I have written at length about the miracle that happened to me and how I’ve started to resent the word, ‘miracle’. Today, I want to talk about the mundane as it pertains to said miracle. The first week I was awake, I wasn’t thinking about much of anything other than how the hell did I survive? My brother laid it out to me what happened and emphasized that I should not be alive. He wasn’t trying to be cruel–just matter-of-fact. It was a lot to try to understand, especially since I was still high as balls. Honestly, the only thing I really cared about was the ice water because it was ‘amazing’ in my words. I couldn’t stop gushing about it to anyone who came into my room. I insisted that every nurse bring me a new glass of ice water (usually meant they’d bring me a glass of water and a glass of ice), which meant I had several by the end of the day on my side table. The nurse (whichever was in my room at that moment) would ask if I wanted to get rid of any of the cups and I would be reluctant to let go of any of them–even if the ice had melted. That was my norm for my first few days in the hospital–asking for ice water. Actually, that was my norm for the whole week I was awake. I was obsessed with ice water and declared it amazing to anyone who would listen–and anyone who wouldn’t.

I talked to more people the week I was awake in the hospital than I have in the past several years combined. One of the people I talked to was the chaplain. I was chary at first because Christianity has been brutal to me, but he was very laid-back and chill. He didn’t try to shove the Christian God (with a capital G) down my throat  and was just there to listen to me babble about my experience. This was the third or fourth day I was awake, so I wasn’t completely out of my mind. I think he was one of the people who asked if I questioned why this happened to me. If so, my standard response is, “No. There’s no reason it shouldn’t have happened to me. I’m not special or exempt, and I didn’t take particularly good care of myself.”

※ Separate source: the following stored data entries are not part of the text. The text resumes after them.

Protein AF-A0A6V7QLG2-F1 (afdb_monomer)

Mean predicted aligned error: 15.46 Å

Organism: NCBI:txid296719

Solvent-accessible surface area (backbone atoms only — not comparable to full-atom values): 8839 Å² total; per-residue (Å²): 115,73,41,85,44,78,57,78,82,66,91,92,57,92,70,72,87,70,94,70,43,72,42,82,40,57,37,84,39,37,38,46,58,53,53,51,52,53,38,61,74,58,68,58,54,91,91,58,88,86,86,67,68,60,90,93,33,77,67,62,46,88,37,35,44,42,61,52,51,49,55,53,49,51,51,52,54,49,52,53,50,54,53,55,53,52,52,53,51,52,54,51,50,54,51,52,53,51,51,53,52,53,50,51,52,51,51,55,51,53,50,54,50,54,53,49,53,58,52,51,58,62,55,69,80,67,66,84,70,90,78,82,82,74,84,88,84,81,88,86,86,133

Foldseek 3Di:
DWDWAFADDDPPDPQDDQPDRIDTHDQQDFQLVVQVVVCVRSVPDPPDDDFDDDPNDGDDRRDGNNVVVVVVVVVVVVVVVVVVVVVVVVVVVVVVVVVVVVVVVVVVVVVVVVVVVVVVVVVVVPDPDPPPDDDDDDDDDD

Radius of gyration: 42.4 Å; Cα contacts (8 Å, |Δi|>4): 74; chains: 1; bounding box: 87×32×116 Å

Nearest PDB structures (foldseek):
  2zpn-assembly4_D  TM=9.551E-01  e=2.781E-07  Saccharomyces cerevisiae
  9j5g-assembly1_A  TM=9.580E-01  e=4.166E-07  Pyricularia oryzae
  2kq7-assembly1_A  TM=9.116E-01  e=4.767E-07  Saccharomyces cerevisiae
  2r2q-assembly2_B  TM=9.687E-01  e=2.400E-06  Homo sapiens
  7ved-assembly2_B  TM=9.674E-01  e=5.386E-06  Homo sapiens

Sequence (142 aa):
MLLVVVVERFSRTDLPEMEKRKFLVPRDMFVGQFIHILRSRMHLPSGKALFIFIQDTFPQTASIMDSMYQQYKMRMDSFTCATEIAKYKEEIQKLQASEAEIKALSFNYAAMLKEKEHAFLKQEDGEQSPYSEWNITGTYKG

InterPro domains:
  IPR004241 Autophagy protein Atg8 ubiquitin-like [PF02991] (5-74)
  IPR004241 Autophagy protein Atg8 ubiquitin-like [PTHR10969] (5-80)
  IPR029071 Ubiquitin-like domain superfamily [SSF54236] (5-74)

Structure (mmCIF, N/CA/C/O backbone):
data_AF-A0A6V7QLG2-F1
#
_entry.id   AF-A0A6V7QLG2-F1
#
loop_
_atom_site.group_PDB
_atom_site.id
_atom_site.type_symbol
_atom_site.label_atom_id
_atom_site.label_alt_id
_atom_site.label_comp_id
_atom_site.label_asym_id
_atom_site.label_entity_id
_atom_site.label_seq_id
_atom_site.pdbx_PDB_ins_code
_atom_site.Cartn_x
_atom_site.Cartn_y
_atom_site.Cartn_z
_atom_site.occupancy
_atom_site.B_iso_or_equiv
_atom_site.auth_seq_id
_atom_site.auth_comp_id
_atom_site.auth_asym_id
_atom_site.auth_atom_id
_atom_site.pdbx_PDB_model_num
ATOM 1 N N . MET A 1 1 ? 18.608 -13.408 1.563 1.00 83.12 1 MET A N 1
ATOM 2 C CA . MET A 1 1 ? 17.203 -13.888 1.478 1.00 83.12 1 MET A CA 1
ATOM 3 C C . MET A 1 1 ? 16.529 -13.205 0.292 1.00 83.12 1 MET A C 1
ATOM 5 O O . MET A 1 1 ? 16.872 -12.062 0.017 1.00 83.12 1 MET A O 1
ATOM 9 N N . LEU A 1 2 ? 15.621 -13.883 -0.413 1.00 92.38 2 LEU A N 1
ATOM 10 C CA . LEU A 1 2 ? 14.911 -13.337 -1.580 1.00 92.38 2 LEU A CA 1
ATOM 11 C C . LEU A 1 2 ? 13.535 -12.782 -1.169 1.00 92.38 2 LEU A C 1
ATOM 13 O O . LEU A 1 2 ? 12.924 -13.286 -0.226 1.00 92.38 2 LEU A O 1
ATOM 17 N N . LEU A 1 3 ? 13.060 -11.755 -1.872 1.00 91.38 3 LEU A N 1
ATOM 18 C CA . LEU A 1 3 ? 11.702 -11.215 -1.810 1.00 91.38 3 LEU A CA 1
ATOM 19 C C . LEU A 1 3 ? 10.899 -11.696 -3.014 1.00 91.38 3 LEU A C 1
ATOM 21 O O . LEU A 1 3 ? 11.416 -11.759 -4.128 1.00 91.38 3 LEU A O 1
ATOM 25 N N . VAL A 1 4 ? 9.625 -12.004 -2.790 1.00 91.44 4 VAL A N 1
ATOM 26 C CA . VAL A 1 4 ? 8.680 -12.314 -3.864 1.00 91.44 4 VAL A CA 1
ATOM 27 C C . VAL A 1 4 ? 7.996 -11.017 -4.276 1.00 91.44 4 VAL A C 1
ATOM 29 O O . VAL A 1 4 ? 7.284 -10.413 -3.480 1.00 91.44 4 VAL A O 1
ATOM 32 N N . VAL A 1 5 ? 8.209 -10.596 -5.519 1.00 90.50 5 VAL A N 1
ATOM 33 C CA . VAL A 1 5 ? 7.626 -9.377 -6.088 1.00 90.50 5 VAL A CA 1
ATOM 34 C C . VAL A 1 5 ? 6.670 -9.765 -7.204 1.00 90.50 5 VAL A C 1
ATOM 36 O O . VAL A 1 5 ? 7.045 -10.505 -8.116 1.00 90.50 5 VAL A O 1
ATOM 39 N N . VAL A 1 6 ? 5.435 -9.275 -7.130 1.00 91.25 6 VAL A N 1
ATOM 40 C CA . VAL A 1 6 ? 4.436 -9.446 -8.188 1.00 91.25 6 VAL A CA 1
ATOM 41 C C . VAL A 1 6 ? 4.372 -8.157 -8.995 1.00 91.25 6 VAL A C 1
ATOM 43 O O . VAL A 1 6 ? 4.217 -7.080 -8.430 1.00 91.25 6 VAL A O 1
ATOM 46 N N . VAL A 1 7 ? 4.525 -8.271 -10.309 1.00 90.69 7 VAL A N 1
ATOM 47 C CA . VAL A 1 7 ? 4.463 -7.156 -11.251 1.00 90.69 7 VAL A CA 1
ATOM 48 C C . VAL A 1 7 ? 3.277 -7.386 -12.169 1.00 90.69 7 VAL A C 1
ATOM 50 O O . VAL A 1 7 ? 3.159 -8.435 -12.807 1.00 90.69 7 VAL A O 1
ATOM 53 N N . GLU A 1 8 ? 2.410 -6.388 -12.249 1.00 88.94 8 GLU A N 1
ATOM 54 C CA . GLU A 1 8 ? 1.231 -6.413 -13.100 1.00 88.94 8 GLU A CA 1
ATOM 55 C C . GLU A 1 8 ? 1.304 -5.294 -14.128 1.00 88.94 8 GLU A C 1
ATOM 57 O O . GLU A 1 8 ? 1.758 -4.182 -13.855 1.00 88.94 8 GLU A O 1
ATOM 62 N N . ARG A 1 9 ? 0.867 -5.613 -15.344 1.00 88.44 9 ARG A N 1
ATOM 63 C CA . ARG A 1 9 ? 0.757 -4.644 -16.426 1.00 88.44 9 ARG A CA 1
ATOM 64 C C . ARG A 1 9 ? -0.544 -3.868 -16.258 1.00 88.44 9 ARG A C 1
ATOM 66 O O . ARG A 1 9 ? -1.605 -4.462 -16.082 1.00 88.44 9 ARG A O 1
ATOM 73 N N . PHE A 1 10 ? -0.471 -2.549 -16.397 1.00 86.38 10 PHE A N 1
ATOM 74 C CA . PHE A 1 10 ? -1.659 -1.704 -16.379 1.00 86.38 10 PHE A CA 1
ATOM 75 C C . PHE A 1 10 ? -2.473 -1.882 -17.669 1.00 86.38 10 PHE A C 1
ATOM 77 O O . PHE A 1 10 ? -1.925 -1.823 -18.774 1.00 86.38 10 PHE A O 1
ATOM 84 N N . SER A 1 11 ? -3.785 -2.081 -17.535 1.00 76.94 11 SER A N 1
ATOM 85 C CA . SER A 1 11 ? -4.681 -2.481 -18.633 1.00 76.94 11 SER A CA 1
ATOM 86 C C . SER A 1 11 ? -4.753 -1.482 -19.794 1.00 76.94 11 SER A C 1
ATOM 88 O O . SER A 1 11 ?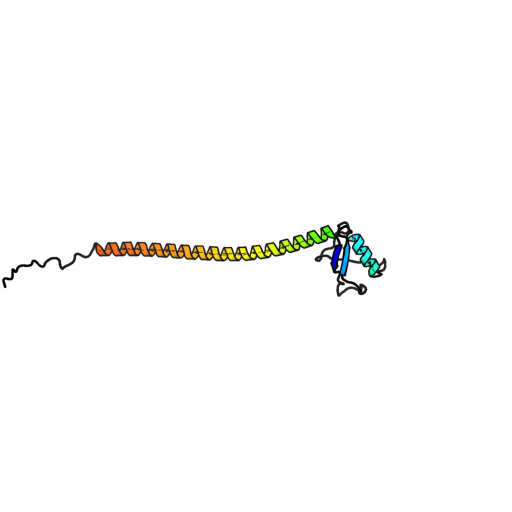 -5.041 -1.882 -20.917 1.00 76.94 11 SER A O 1
ATOM 90 N N . ARG A 1 12 ? -4.435 -0.203 -19.559 1.00 79.56 12 ARG A N 1
ATOM 91 C CA . ARG A 1 12 ? -4.479 0.881 -20.560 1.00 79.56 12 ARG A CA 1
ATOM 92 C C . ARG A 1 12 ? -3.102 1.302 -21.090 1.00 79.56 12 ARG A C 1
ATOM 94 O O . ARG A 1 12 ? -2.869 2.485 -21.306 1.00 79.56 12 ARG A O 1
ATOM 101 N N . THR A 1 13 ? -2.159 0.373 -21.229 1.00 79.56 13 THR A N 1
ATOM 102 C CA . THR A 1 13 ? -0.800 0.690 -21.714 1.00 79.56 13 THR A CA 1
ATOM 103 C C . THR A 1 13 ? -0.460 -0.056 -23.001 1.00 79.56 13 THR A C 1
ATOM 105 O O . THR A 1 13 ? -1.041 -1.098 -23.282 1.00 79.56 13 THR A O 1
ATOM 108 N N . ASP A 1 14 ? 0.544 0.403 -23.747 1.00 79.88 14 ASP A N 1
ATOM 109 C CA . ASP A 1 14 ? 1.076 -0.284 -24.943 1.00 79.88 14 ASP A CA 1
ATOM 110 C C . ASP A 1 14 ? 2.320 -1.140 -24.631 1.00 79.88 14 ASP A C 1
ATOM 112 O O . ASP A 1 14 ? 3.164 -1.402 -25.491 1.00 79.88 14 ASP A O 1
ATOM 116 N N . LEU A 1 15 ? 2.492 -1.522 -23.362 1.00 82.94 15 LEU A N 1
ATOM 117 C CA . LEU A 1 15 ? 3.548 -2.434 -22.920 1.00 82.94 15 LEU A CA 1
ATOM 118 C C . LEU A 1 15 ? 3.348 -3.859 -23.492 1.00 82.94 15 LEU A C 1
ATOM 120 O O . LEU A 1 15 ? 2.220 -4.343 -23.543 1.00 82.94 15 LEU A O 1
ATOM 124 N N . PRO A 1 16 ? 4.413 -4.578 -23.863 1.00 83.38 16 PRO A N 1
ATOM 125 C CA . PRO A 1 16 ? 4.314 -5.993 -24.223 1.00 83.38 16 PRO A CA 1
ATOM 126 C C . PRO A 1 16 ? 3.718 -6.848 -23.093 1.00 83.38 16 PRO A C 1
ATOM 128 O O . PRO A 1 16 ? 3.786 -6.482 -21.914 1.00 83.38 16 PRO A O 1
ATOM 131 N N . GLU A 1 17 ? 3.131 -7.994 -23.440 1.00 80.38 17 GLU A N 1
ATOM 132 C CA . GLU A 1 17 ? 2.661 -8.953 -22.440 1.00 80.38 17 GLU A CA 1
ATOM 133 C C . GLU A 1 17 ? 3.851 -9.594 -21.710 1.00 80.38 17 GLU A C 1
ATOM 135 O O . GLU A 1 17 ? 4.862 -9.942 -22.317 1.00 80.38 17 GLU A O 1
ATOM 140 N N . MET A 1 18 ? 3.747 -9.729 -20.385 1.00 82.75 18 MET A N 1
ATOM 141 C CA . MET A 1 18 ? 4.793 -10.353 -19.577 1.00 82.75 18 MET A CA 1
ATOM 142 C C . MET A 1 18 ? 4.485 -11.831 -19.349 1.00 82.75 18 MET A C 1
ATOM 144 O O . MET A 1 18 ? 3.497 -12.156 -18.689 1.00 82.75 18 MET A O 1
ATOM 148 N N . GLU A 1 19 ? 5.387 -12.713 -19.786 1.00 78.75 19 GLU A N 1
ATOM 149 C CA . GLU A 1 19 ? 5.281 -14.163 -19.555 1.00 78.75 19 GLU A CA 1
ATOM 150 C C . GLU A 1 19 ? 5.293 -14.532 -18.062 1.00 78.75 19 GLU A C 1
ATOM 152 O O . GLU A 1 19 ? 4.608 -15.452 -17.621 1.00 78.75 19 GLU A O 1
ATOM 157 N N . LYS A 1 20 ? 6.088 -13.813 -17.256 1.00 85.44 20 LYS A N 1
ATOM 158 C CA . LYS A 1 20 ? 6.232 -14.051 -15.814 1.00 85.44 20 LYS A CA 1
ATOM 159 C C . LYS A 1 20 ? 5.934 -12.778 -15.041 1.00 85.44 20 LYS A C 1
ATOM 161 O O . LYS A 1 20 ? 6.579 -11.756 -15.243 1.00 85.44 20 LYS A O 1
ATOM 166 N N . ARG A 1 21 ? 4.980 -12.877 -14.115 1.00 89.25 21 ARG A N 1
ATOM 167 C CA . ARG A 1 21 ? 4.555 -11.777 -13.232 1.00 89.25 21 ARG A CA 1
ATOM 168 C C . ARG A 1 21 ? 5.166 -11.854 -11.836 1.00 89.25 21 ARG A C 1
ATOM 170 O O . ARG A 1 21 ? 5.176 -10.860 -11.127 1.00 89.25 21 ARG A O 1
ATOM 177 N N . LYS A 1 22 ? 5.680 -13.018 -11.430 1.00 91.94 22 LYS A N 1
ATOM 178 C CA . LYS A 1 22 ? 6.294 -13.236 -10.112 1.00 91.94 22 LYS A CA 1
ATOM 179 C C . LYS A 1 22 ? 7.812 -13.301 -10.247 1.00 91.94 22 LYS A C 1
ATOM 181 O O . LYS A 1 22 ? 8.330 -14.094 -11.034 1.00 91.94 22 LYS A O 1
ATOM 186 N N . PHE A 1 23 ? 8.510 -12.494 -9.459 1.00 91.56 23 PHE A N 1
ATOM 187 C CA . PHE A 1 23 ? 9.961 -12.361 -9.474 1.00 91.56 23 PHE A CA 1
ATOM 188 C C . PHE A 1 23 ? 10.527 -12.644 -8.088 1.00 91.56 23 PHE A C 1
ATOM 190 O O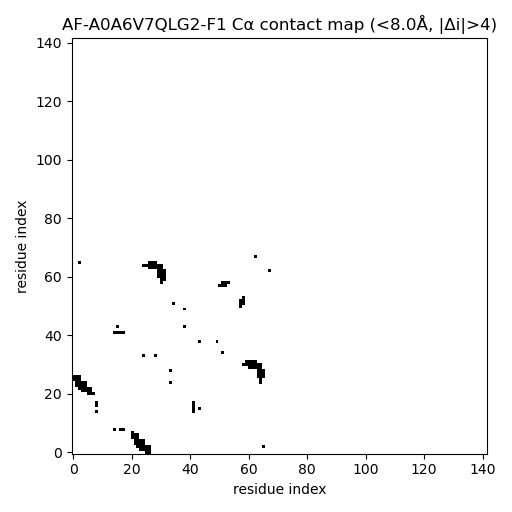 . PHE A 1 23 ? 9.978 -12.200 -7.082 1.00 91.56 23 PHE A O 1
ATOM 197 N N . LEU A 1 24 ? 11.640 -13.373 -8.048 1.00 93.25 24 LEU A N 1
ATOM 198 C CA . LEU A 1 24 ? 12.450 -13.529 -6.848 1.00 93.25 24 LEU A CA 1
ATOM 199 C C . LEU A 1 24 ? 13.572 -12.500 -6.905 1.00 93.25 24 LEU A C 1
ATOM 201 O O . LEU A 1 24 ? 14.437 -12.574 -7.777 1.00 93.25 24 LEU A O 1
ATOM 205 N N . VAL A 1 25 ? 13.526 -11.527 -6.003 1.00 93.44 25 VAL A N 1
ATOM 206 C CA . VAL A 1 25 ? 14.425 -10.375 -6.005 1.00 93.44 25 VAL A CA 1
ATOM 207 C C . VAL A 1 25 ? 15.311 -10.418 -4.758 1.00 93.44 25 VAL A C 1
ATOM 209 O O . VAL A 1 25 ? 14.787 -10.555 -3.653 1.00 93.44 25 VAL A O 1
ATOM 212 N N . PRO A 1 26 ? 16.644 -10.328 -4.888 1.00 95.62 26 PRO A N 1
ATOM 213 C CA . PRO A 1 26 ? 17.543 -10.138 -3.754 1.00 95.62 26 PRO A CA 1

The part that got to me and still does is why I was lucky enough to return with so little damage. That’s the part I don’t get and has the power to drive me crazy if I let it. My nurse’s aide who does my hair (did it today for the last time) told me about a friend of hers who had a similar experience to mine when he was 49. Except he had to be revived 3 times and was in a coma for 29 days (I think it was around that much time). and he had necopathy in his lower legs that he still has to live with. He’s on permanent disability–and he used to be a hockey player when he was younger. He was fit and healthy when this happened to him; he’s not any longer.